▶ **Data supplied**:
■ ■ ■
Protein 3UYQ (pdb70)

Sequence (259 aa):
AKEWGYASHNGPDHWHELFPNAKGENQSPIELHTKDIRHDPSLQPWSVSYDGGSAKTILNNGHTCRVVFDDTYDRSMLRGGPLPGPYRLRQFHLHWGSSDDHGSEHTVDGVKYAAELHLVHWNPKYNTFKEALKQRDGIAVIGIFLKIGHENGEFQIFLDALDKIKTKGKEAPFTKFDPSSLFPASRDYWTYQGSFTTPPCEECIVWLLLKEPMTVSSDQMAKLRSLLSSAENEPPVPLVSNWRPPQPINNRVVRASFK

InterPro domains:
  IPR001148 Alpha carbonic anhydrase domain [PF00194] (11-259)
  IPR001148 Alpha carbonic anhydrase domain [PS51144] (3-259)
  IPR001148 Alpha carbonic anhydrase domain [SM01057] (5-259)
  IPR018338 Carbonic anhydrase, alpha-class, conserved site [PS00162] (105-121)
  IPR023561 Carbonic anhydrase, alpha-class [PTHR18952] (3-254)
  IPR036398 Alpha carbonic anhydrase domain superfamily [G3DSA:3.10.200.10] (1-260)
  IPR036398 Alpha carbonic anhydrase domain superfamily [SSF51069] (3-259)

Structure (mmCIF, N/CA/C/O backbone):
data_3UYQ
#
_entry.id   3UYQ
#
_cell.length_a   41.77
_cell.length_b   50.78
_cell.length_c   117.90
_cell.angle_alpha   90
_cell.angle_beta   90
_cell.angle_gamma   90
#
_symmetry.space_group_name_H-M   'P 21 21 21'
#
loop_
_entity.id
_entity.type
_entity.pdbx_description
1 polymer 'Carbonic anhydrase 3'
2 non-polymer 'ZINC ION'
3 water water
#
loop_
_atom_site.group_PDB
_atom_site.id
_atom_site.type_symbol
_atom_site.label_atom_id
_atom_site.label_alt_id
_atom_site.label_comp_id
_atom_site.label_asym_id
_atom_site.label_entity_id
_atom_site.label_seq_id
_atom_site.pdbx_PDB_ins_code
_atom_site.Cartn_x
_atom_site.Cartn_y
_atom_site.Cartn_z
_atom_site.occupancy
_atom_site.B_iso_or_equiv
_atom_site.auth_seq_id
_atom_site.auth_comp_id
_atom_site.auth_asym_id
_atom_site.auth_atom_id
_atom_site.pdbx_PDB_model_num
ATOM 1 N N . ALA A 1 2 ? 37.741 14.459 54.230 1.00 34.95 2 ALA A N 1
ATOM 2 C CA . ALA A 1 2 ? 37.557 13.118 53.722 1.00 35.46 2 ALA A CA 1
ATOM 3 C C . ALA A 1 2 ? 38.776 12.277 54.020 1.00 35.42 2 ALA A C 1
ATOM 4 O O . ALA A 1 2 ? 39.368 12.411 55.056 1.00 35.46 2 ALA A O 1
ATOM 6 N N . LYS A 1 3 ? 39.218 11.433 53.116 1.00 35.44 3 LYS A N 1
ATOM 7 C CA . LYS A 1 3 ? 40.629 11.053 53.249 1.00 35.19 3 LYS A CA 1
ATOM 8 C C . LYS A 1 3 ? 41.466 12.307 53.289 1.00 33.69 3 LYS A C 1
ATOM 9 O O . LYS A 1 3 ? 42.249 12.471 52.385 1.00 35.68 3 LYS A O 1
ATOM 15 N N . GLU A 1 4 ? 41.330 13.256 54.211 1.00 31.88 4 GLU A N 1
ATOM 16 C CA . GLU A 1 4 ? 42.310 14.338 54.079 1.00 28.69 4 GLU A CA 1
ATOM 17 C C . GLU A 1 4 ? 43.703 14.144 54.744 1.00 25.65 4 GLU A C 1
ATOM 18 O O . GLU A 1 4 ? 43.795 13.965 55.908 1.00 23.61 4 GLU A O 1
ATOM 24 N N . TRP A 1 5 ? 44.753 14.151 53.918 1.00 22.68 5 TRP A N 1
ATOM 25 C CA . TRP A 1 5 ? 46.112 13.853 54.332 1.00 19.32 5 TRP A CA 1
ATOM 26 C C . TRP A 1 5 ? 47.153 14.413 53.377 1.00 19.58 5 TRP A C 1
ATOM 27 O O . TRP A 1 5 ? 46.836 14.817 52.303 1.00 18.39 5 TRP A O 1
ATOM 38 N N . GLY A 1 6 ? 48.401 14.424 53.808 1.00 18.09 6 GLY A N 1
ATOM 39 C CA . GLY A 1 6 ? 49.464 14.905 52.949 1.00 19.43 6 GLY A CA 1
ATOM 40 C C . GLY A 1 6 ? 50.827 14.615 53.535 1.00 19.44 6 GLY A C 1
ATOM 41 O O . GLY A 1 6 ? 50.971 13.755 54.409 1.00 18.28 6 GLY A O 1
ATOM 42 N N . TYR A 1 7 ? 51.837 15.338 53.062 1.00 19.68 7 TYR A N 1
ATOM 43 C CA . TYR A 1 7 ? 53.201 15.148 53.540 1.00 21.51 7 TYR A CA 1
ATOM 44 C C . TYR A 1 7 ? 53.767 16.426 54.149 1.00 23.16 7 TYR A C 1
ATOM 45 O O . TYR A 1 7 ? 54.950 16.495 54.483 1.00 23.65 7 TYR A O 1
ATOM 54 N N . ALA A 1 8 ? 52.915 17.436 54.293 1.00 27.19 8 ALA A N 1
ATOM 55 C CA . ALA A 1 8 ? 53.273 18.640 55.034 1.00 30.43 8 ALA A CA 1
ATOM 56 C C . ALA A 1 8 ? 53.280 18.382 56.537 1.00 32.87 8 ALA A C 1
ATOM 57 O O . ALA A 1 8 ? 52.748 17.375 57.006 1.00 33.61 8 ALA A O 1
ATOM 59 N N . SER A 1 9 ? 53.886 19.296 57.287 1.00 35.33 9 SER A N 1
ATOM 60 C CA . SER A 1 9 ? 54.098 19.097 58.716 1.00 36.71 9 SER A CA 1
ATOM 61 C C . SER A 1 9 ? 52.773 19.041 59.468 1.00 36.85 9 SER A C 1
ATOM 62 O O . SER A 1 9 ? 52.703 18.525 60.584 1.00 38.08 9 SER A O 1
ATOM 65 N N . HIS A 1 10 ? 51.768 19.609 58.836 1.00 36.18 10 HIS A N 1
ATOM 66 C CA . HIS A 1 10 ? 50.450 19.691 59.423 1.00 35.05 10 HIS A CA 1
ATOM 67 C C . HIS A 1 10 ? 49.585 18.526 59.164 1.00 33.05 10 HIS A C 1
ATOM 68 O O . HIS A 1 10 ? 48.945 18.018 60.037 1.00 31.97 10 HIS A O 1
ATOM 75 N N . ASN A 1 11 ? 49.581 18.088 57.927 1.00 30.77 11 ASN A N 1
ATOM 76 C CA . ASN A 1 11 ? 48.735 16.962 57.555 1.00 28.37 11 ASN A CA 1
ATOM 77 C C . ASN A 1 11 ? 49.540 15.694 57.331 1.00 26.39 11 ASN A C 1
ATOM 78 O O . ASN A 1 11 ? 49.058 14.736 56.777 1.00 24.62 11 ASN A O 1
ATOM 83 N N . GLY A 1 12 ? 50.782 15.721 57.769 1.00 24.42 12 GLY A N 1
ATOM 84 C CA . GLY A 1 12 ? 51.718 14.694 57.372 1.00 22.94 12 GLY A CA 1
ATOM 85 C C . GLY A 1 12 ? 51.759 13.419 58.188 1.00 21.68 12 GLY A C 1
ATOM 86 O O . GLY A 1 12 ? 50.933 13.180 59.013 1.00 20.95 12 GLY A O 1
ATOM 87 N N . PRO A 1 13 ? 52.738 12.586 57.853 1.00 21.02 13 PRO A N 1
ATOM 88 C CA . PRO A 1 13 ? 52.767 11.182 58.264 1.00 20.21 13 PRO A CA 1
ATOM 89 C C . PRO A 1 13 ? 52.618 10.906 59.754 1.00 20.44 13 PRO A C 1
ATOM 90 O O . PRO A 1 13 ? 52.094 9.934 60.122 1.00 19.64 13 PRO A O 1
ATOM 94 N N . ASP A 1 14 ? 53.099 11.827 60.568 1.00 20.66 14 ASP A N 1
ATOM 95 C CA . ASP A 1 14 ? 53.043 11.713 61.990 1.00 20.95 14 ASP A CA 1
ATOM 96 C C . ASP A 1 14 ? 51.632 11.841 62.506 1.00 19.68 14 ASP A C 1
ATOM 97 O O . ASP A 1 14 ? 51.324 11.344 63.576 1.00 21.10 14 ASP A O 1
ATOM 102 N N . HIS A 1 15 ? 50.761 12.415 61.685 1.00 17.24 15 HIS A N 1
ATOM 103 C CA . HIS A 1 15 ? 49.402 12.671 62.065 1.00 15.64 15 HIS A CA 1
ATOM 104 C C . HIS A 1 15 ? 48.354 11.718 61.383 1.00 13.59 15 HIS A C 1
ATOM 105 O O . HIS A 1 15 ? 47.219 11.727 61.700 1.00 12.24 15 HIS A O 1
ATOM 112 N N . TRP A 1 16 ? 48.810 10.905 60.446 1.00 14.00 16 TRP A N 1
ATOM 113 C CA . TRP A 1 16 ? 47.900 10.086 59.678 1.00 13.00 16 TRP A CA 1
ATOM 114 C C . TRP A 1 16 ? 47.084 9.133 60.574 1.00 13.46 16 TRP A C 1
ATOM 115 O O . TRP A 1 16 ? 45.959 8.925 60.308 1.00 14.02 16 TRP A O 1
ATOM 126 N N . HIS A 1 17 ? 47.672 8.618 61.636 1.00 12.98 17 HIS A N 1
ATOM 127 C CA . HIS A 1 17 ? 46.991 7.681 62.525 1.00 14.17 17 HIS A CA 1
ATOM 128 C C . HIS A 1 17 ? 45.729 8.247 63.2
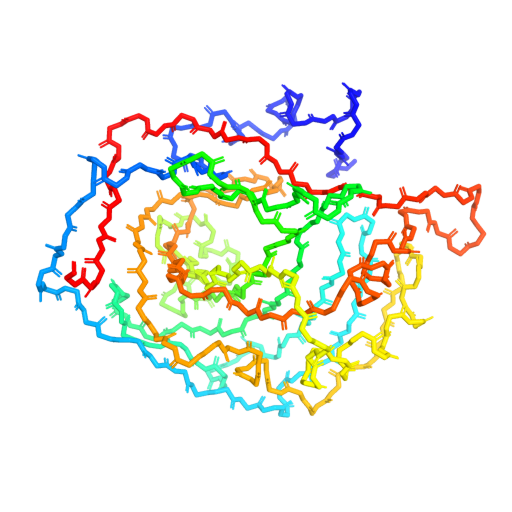14 1.00 13.01 17 HIS A C 1
ATOM 129 O O . HIS A 1 17 ? 44.900 7.502 63.672 1.00 14.70 17 HIS A O 1
ATOM 136 N N . GLU A 1 18 ? 45.644 9.550 63.275 1.00 14.99 18 GLU A N 1
ATOM 137 C CA . GLU A 1 18 ? 44.512 10.205 63.905 1.00 14.61 18 GLU A CA 1
ATOM 138 C C . GLU A 1 18 ? 43.234 9.789 63.166 1.00 16.59 18 GLU A C 1
ATOM 139 O O . GLU A 1 18 ? 42.290 9.344 63.764 1.00 16.92 18 GLU A O 1
ATOM 145 N N . LEU A 1 19 ? 43.238 9.967 61.848 1.00 16.26 19 LEU A N 1
ATOM 146 C CA . LEU A 1 19 ? 42.063 9.619 61.073 1.00 15.49 19 LEU A CA 1
ATOM 147 C C . LEU A 1 19 ? 42.128 8.239 60.446 1.00 15.38 19 LEU A C 1
ATOM 148 O O . LEU A 1 19 ? 41.149 7.708 60.034 1.00 14.32 19 LEU A O 1
ATOM 153 N N . PHE A 1 20 ? 43.335 7.723 60.342 1.00 14.11 20 PHE A N 1
ATOM 154 C CA . PHE A 1 20 ? 43.563 6.453 59.701 1.00 15.57 20 PHE A CA 1
ATOM 155 C C . PHE A 1 20 ? 44.347 5.543 60.644 1.00 15.22 20 PHE A C 1
ATOM 156 O O . PHE A 1 20 ? 45.502 5.433 60.553 1.00 15.50 20 PHE A O 1
ATOM 164 N N . PRO A 1 21 ? 43.648 4.920 61.565 1.00 15.85 21 PRO A N 1
ATOM 165 C CA . PRO A 1 21 ? 44.294 4.259 62.704 1.00 15.95 21 PRO A CA 1
ATOM 166 C C . PRO A 1 21 ? 45.256 3.129 62.317 1.00 15.46 21 PRO A C 1
ATOM 167 O O . PRO A 1 21 ? 46.080 2.786 63.111 1.00 15.42 21 PRO A O 1
ATOM 171 N N . ASN A 1 22 ? 45.096 2.572 61.132 1.00 15.18 22 ASN A N 1
ATOM 172 C CA . ASN A 1 22 ? 46.024 1.549 60.651 1.00 16.03 22 ASN A CA 1
ATOM 173 C C . ASN A 1 22 ? 47.461 2.050 60.582 1.00 15.45 22 ASN A C 1
ATOM 174 O O . ASN A 1 22 ? 48.408 1.268 60.713 1.00 15.45 22 ASN A O 1
ATOM 179 N N . ALA A 1 23 ? 47.620 3.353 60.378 1.00 13.51 23 ALA A N 1
ATOM 180 C CA . ALA A 1 23 ? 48.940 3.944 60.188 1.00 13.38 23 ALA A CA 1
ATOM 181 C C . ALA A 1 23 ? 49.875 3.591 61.340 1.00 13.61 23 ALA A C 1
ATOM 182 O O . ALA A 1 23 ? 51.095 3.576 61.179 1.00 13.32 23 ALA A O 1
ATOM 184 N N . LYS A 1 24 ? 49.294 
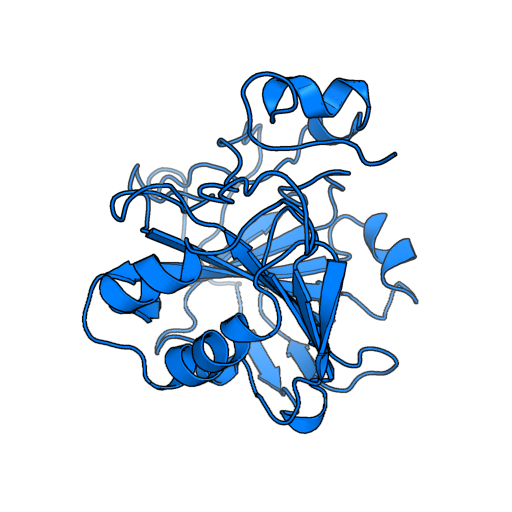3.307 62.501 1.00 15.13 24 LYS A N 1
ATOM 185 C CA . LYS A 1 24 ? 50.075 3.060 63.707 1.00 14.77 24 LYS A CA 1
ATOM 186 C C . LYS A 1 24 ? 50.243 1.565 63.959 1.00 13.91 24 LYS A C 1
ATOM 187 O O . LYS A 1 24 ? 50.623 1.149 65.054 1.00 13.94 24 LYS A O 1
ATOM 193 N N . GLY A 1 25 ? 49.958 0.762 62.939 1.00 13.67 25 GLY A N 1
ATOM 194 C CA . GLY A 1 25 ? 49.987 -0.682 63.074 1.00 12.91 25 GLY A CA 1
ATOM 195 C C . GLY A 1 25 ? 51.391 -1.218 63.274 1.00 11.96 25 GLY A C 1
ATOM 196 O O . GLY A 1 25 ? 52.367 -0.470 63.212 1.00 12.39 25 GLY A O 1
ATOM 197 N N . GLU A 1 26 ? 51.493 -2.521 63.516 1.00 12.13 26 GLU A N 1
ATOM 198 C CA . GLU A 1 26 ? 52.788 -3.163 63.735 1.00 10.73 26 GLU A CA 1
ATOM 199 C C . GLU A 1 26 ? 53.474 -3.707 62.482 1.00 10.40 26 GLU A C 1
ATOM 200 O O . GLU A 1 26 ? 54.616 -4.170 62.546 1.00 11.28 26 GLU A O 1
ATOM 206 N N . ASN A 1 27 ? 52.791 -3.647 61.344 1.00 10.26 27 ASN A N 1
ATOM 207 C CA . ASN A 1 27 ? 53.361 -4.160 60.100 1.00 9.16 27 ASN A CA 1
ATOM 208 C C . ASN A 1 27 ? 53.297 -3.103 59.000 1.00 9.86 27 ASN A C 1
ATOM 209 O O . ASN A 1 27 ? 52.810 -3.349 57.894 1.00 10.51 27 ASN A O 1
ATOM 214 N N . GLN A 1 28 ? 53.821 -1.924 59.309 1.00 8.16 28 GLN A N 1
ATOM 215 C CA . GLN A 1 28 ? 53.801 -0.813 58.370 1.00 9.27 28 GLN A CA 1
ATOM 216 C C . GLN A 1 28 ? 55.010 -0.743 57.444 1.00 7.86 28 GLN A C 1
ATOM 217 O O . GLN A 1 28 ? 56.059 -1.322 57.718 1.00 8.92 28 GLN A O 1
ATOM 223 N N . SER A 1 29 ? 54.838 -0.023 56.341 1.00 7.46 29 SER A N 1
ATOM 224 C CA . SER A 1 29 ? 55.885 0.180 55.345 1.00 9.06 29 SER A CA 1
ATOM 225 C C . SER A 1 29 ? 55.973 1.684 55.082 1.00 9.00 29 SER A C 1
ATOM 226 O O . SER A 1 29 ? 55.011 2.415 55.309 1.00 8.98 29 SER A O 1
ATOM 229 N N . PRO A 1 30 ? 57.127 2.165 54.592 1.00 9.31 30 PRO A N 1
ATOM 230 C CA . PRO A 1 30 ? 58.319 1.374 54.284 1.00 9.98 30 PRO A CA 1
ATOM 231 C C . PRO A 1 30 ? 59.134 1.073 55.528 1.00 10.44 30 PRO A C 1
ATOM 232 O O . PRO A 1 30 ? 58.769 1.457 56.638 1.00 11.10 30 PRO A O 1
ATOM 236 N N . ILE A 1 31 ? 60.197 0.333 55.316 1.00 11.71 31 ILE A N 1
ATOM 237 C CA . ILE A 1 31 ? 61.165 0.003 56.342 1.00 11.75 31 ILE A CA 1
ATOM 238 C C . ILE A 1 31 ? 62.578 0.301 55.843 1.00 12.24 31 ILE A C 1
ATOM 239 O O . ILE A 1 31 ? 62.778 0.393 54.673 1.00 10.80 31 ILE A O 1
ATOM 244 N N . GLU A 1 32 ? 63.518 0.438 56.768 1.00 12.61 32 GLU A N 1
ATOM 245 C CA . GLU A 1 32 ? 64.921 0.383 56.410 1.00 14.33 32 GLU A CA 1
ATOM 246 C C . GLU A 1 32 ? 65.385 -1.035 56.275 1.00 14.85 32 GLU A C 1
ATOM 247 O O . GLU A 1 32 ? 65.249 -1.826 57.155 1.00 15.99 32 GLU A O 1
ATOM 253 N N . LEU A 1 33 ? 65.957 -1.337 55.136 1.00 13.95 33 LEU A N 1
ATOM 254 C CA . LEU A 1 33 ? 66.629 -2.581 54.972 1.00 13.37 33 LEU A CA 1
ATOM 255 C C . LEU A 1 33 ? 68.096 -2.516 55.444 1.00 14.69 33 LEU A C 1
ATOM 256 O O . LEU A 1 33 ? 68.794 -1.635 55.116 1.00 14.82 33 LEU A O 1
ATOM 261 N N . HIS A 1 34 ? 68.501 -3.541 56.171 1.00 13.96 34 HIS A N 1
ATOM 262 C CA . HIS A 1 34 ? 69.875 -3.687 56.519 1.00 15.31 34 HIS A CA 1
ATOM 263 C C . HIS A 1 34 ? 70.385 -5.072 56.199 1.00 14.80 34 HIS A C 1
ATOM 264 O O . HIS A 1 34 ? 69.928 -6.022 56.762 1.00 14.20 34 HIS A O 1
ATOM 271 N N . THR A 1 35 ? 71.414 -5.145 55.347 1.00 15.42 35 THR A N 1
ATOM 272 C CA . THR A 1 35 ? 71.918 -6.414 54.855 1.00 15.84 35 THR A CA 1
ATOM 273 C C . THR A 1 35 ? 72.473 -7.324 55.972 1.00 16.03 35 THR A C 1
ATOM 274 O O . THR A 1 35 ? 72.439 -8.500 55.851 1.00 16.38 35 THR A O 1
ATOM 278 N N . LYS A 1 36 ? 72.981 -6.729 57.031 1.00 16.33 36 LYS A N 1
ATOM 279 C CA . LYS A 1 36 ? 73.400 -7.495 58.212 1.00 16.22 36 LYS A CA 1
ATOM 280 C C . LYS A 1 36 ? 72.274 -8.326 58.793 1.00 16.27 36 LYS A C 1
ATOM 281 O O . LYS A 1 36 ? 72.507 -9.241 59.516 1.00 16.02 36 LYS A O 1
ATOM 287 N N . ASP A 1 37 ? 71.052 -7.926 58.458 1.00 16.10 37 ASP A N 1
ATOM 288 C CA . ASP A 1 37 ? 69.862 -8.493 59.048 1.00 15.47 37 ASP A CA 1
ATOM 289 C C . ASP A 1 37 ? 69.073 -9.294 58.012 1.00 14.31 37 ASP A C 1
ATOM 290 O O . ASP A 1 37 ? 67.982 -9.707 58.264 1.00 14.25 37 ASP A O 1
ATOM 295 N N . ILE A 1 38 ? 69.688 -9.525 56.860 1.00 12.38 38 ILE A N 1
ATOM 296 C CA . ILE A 1 38 ? 69.043 -10.210 55.742 1.00 11.92 38 ILE A CA 1
ATOM 297 C C . ILE A 1 38 ? 69.886 -11.374 55.267 1.00 12.33 38 ILE A C 1
ATOM 298 O O . ILE A 1 38 ? 71.052 -11.264 55.172 1.00 14.48 38 ILE A O 1
ATOM 303 N N . ARG A 1 39 ? 69.254 -12.498 55.006 1.00 12.30 39 ARG A N 1
ATOM 304 C CA . ARG A 1 39 ? 69.912 -13.611 54.354 1.00 13.17 39 ARG A CA 1
ATOM 305 C C . ARG A 1 39 ? 69.196 -14.028 53.077 1.00 14.27 39 ARG A C 1
ATOM 306 O O . ARG A 1 39 ? 68.027 -13.832 52.925 1.00 14.40 39 ARG A O 1
ATOM 314 N N . HIS A 1 40 ? 69.987 -14.633 52.223 1.00 14.98 40 HIS A N 1
ATOM 315 C CA . HIS A 1 40 ? 69.510 -15.411 51.139 1.00 15.81 40 HIS A CA 1
ATOM 316 C C . HIS A 1 40 ? 68.659 -16.596 51.515 1.00 16.47 40 HIS A C 1
ATOM 317 O O . HIS A 1 40 ? 69.083 -17.451 52.254 1.00 17.90 40 HIS A O 1
ATOM 324 N N . ASP A 1 41 ? 67.453 -16.629 51.014 1.00 15.33 41 ASP A N 1
ATOM 325 C CA . ASP A 1 41 ? 66.586 -17.755 51.255 1.00 15.46 41 ASP A CA 1
ATOM 326 C C . ASP A 1 41 ? 66.500 -18.597 49.990 1.00 16.44 41 ASP A C 1
ATOM 327 O O . ASP A 1 41 ? 65.841 -18.207 49.090 1.00 16.31 41 ASP A O 1
ATOM 332 N N . PRO A 1 42 ? 67.266 -19.679 49.930 1.00 16.05 42 PRO A N 1
ATOM 333 C CA . PRO A 1 42 ? 67.299 -20.530 48.737 1.00 16.71 42 PRO A CA 1
ATOM 334 C C . PRO A 1 42 ? 65.942 -21.039 48.251 1.00 17.47 42 PRO A C 1
ATOM 335 O O . PRO A 1 42 ? 65.822 -21.486 47.113 1.00 17.87 42 PRO A O 1
ATOM 339 N N . SER A 1 43 ? 64.920 -20.962 49.099 1.00 17.24 43 SER A N 1
ATOM 340 C CA . SER A 1 43 ? 63.595 -21.429 48.707 1.00 16.77 43 SER A CA 1
ATOM 341 C C . SER A 1 43 ? 62.831 -20.404 47.871 1.00 16.62 43 SER A C 1
ATOM 342 O O . SER A 1 43 ? 61.889 -20.764 47.169 1.00 16.88 43 SER A O 1
ATOM 345 N N . LEU A 1 44 ? 63.227 -19.135 47.940 1.00 16.29 44 LEU A N 1
ATOM 346 C CA . LEU A 1 44 ? 62.537 -18.103 47.165 1.00 15.94 44 LEU A CA 1
ATOM 347 C C . LEU A 1 44 ? 62.703 -18.327 45.670 1.00 16.87 44 LEU A C 1
ATOM 348 O O . LEU A 1 44 ? 63.821 -18.421 45.157 1.00 18.84 44 LEU A O 1
ATOM 353 N N . GLN A 1 45 ? 61.583 -18.379 44.976 1.00 16.41 45 GLN A N 1
ATOM 354 C CA . GLN A 1 45 ? 61.537 -18.609 43.531 1.00 17.11 45 GLN A CA 1
ATOM 355 C C . GLN A 1 45 ? 61.594 -17.306 42.727 1.00 15.67 45 GLN A C 1
ATOM 356 O O . GLN A 1 45 ? 61.258 -16.264 43.222 1.00 14.85 45 GLN A O 1
ATOM 362 N N . PRO A 1 46 ? 61.973 -17.402 41.486 1.00 15.20 46 PRO A N 1
ATOM 363 C CA . PRO A 1 46 ? 61.792 -16.269 40.598 1.00 14.26 46 PRO A CA 1
ATOM 364 C C . PRO A 1 46 ? 60.312 -15.883 40.363 1.00 13.08 46 PRO A C 1
ATOM 365 O O . PRO A 1 46 ? 59.436 -16.667 40.482 1.00 13.77 46 PRO A O 1
ATOM 369 N N . TRP A 1 47 ? 60.153 -14.655 39.924 1.00 12.41 47 TRP A N 1
ATOM 370 C CA . TRP A 1 47 ? 58.883 -14.101 39.576 1.00 11.83 47 TRP A CA 1
ATOM 371 C C . TRP A 1 47 ? 58.874 -13.760 38.110 1.00 12.50 47 TRP A C 1
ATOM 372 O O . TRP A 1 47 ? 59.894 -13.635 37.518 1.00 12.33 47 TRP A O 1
■ ■ ■
▶ **Directions for this task**:
Output the lines above between the one holding "ATOM 206 N N" and the one holding "ATOM 226 O O", inclusive, with nothing before or after them.

▶ **Task solution**:
ATOM 206 N N . ASN A 1 27 ? 52.791 -3.647 61.344 1.00 10.26 27 ASN A N 1
ATOM 207 C CA . ASN A 1 27 ? 53.361 -4.160 60.100 1.00 9.16 27 ASN A CA 1
ATOM 208 C C . ASN A 1 27 ? 53.297 -3.103 59.000 1.00 9.86 27 ASN A C 1
ATOM 209 O O . ASN A 1 27 ? 52.810 -3.349 57.894 1.00 10.51 27 ASN A O 1
ATOM 214 N N . GLN A 1 28 ? 53.821 -1.924 59.309 1.00 8.16 28 GLN A N 1
ATOM 215 C CA . GLN A 1 28 ? 53.801 -0.813 58.370 1.00 9.27 28 GLN A CA 1
ATOM 216 C C . GLN A 1 28 ? 55.010 -0.743 57.444 1.00 7.86 28 GLN A C 1
ATOM 217 O O . GLN A 1 28 ? 56.059 -1.322 57.718 1.00 8.92 28 GLN A O 1
ATOM 223 N N . SER A 1 29 ? 54.838 -0.023 56.341 1.00 7.46 29 SER A N 1
ATOM 224 C CA . SER A 1 29 ? 55.885 0.180 55.345 1.00 9.06 29 SER A CA 1
ATOM 225 C C . SER A 1 29 ? 55.973 1.684 55.082 1.00 9.00 29 SER A C 1
ATOM 226 O O . SER A 1 29 ? 55.011 2.415 55.309 1.00 8.98 29 SER A O 1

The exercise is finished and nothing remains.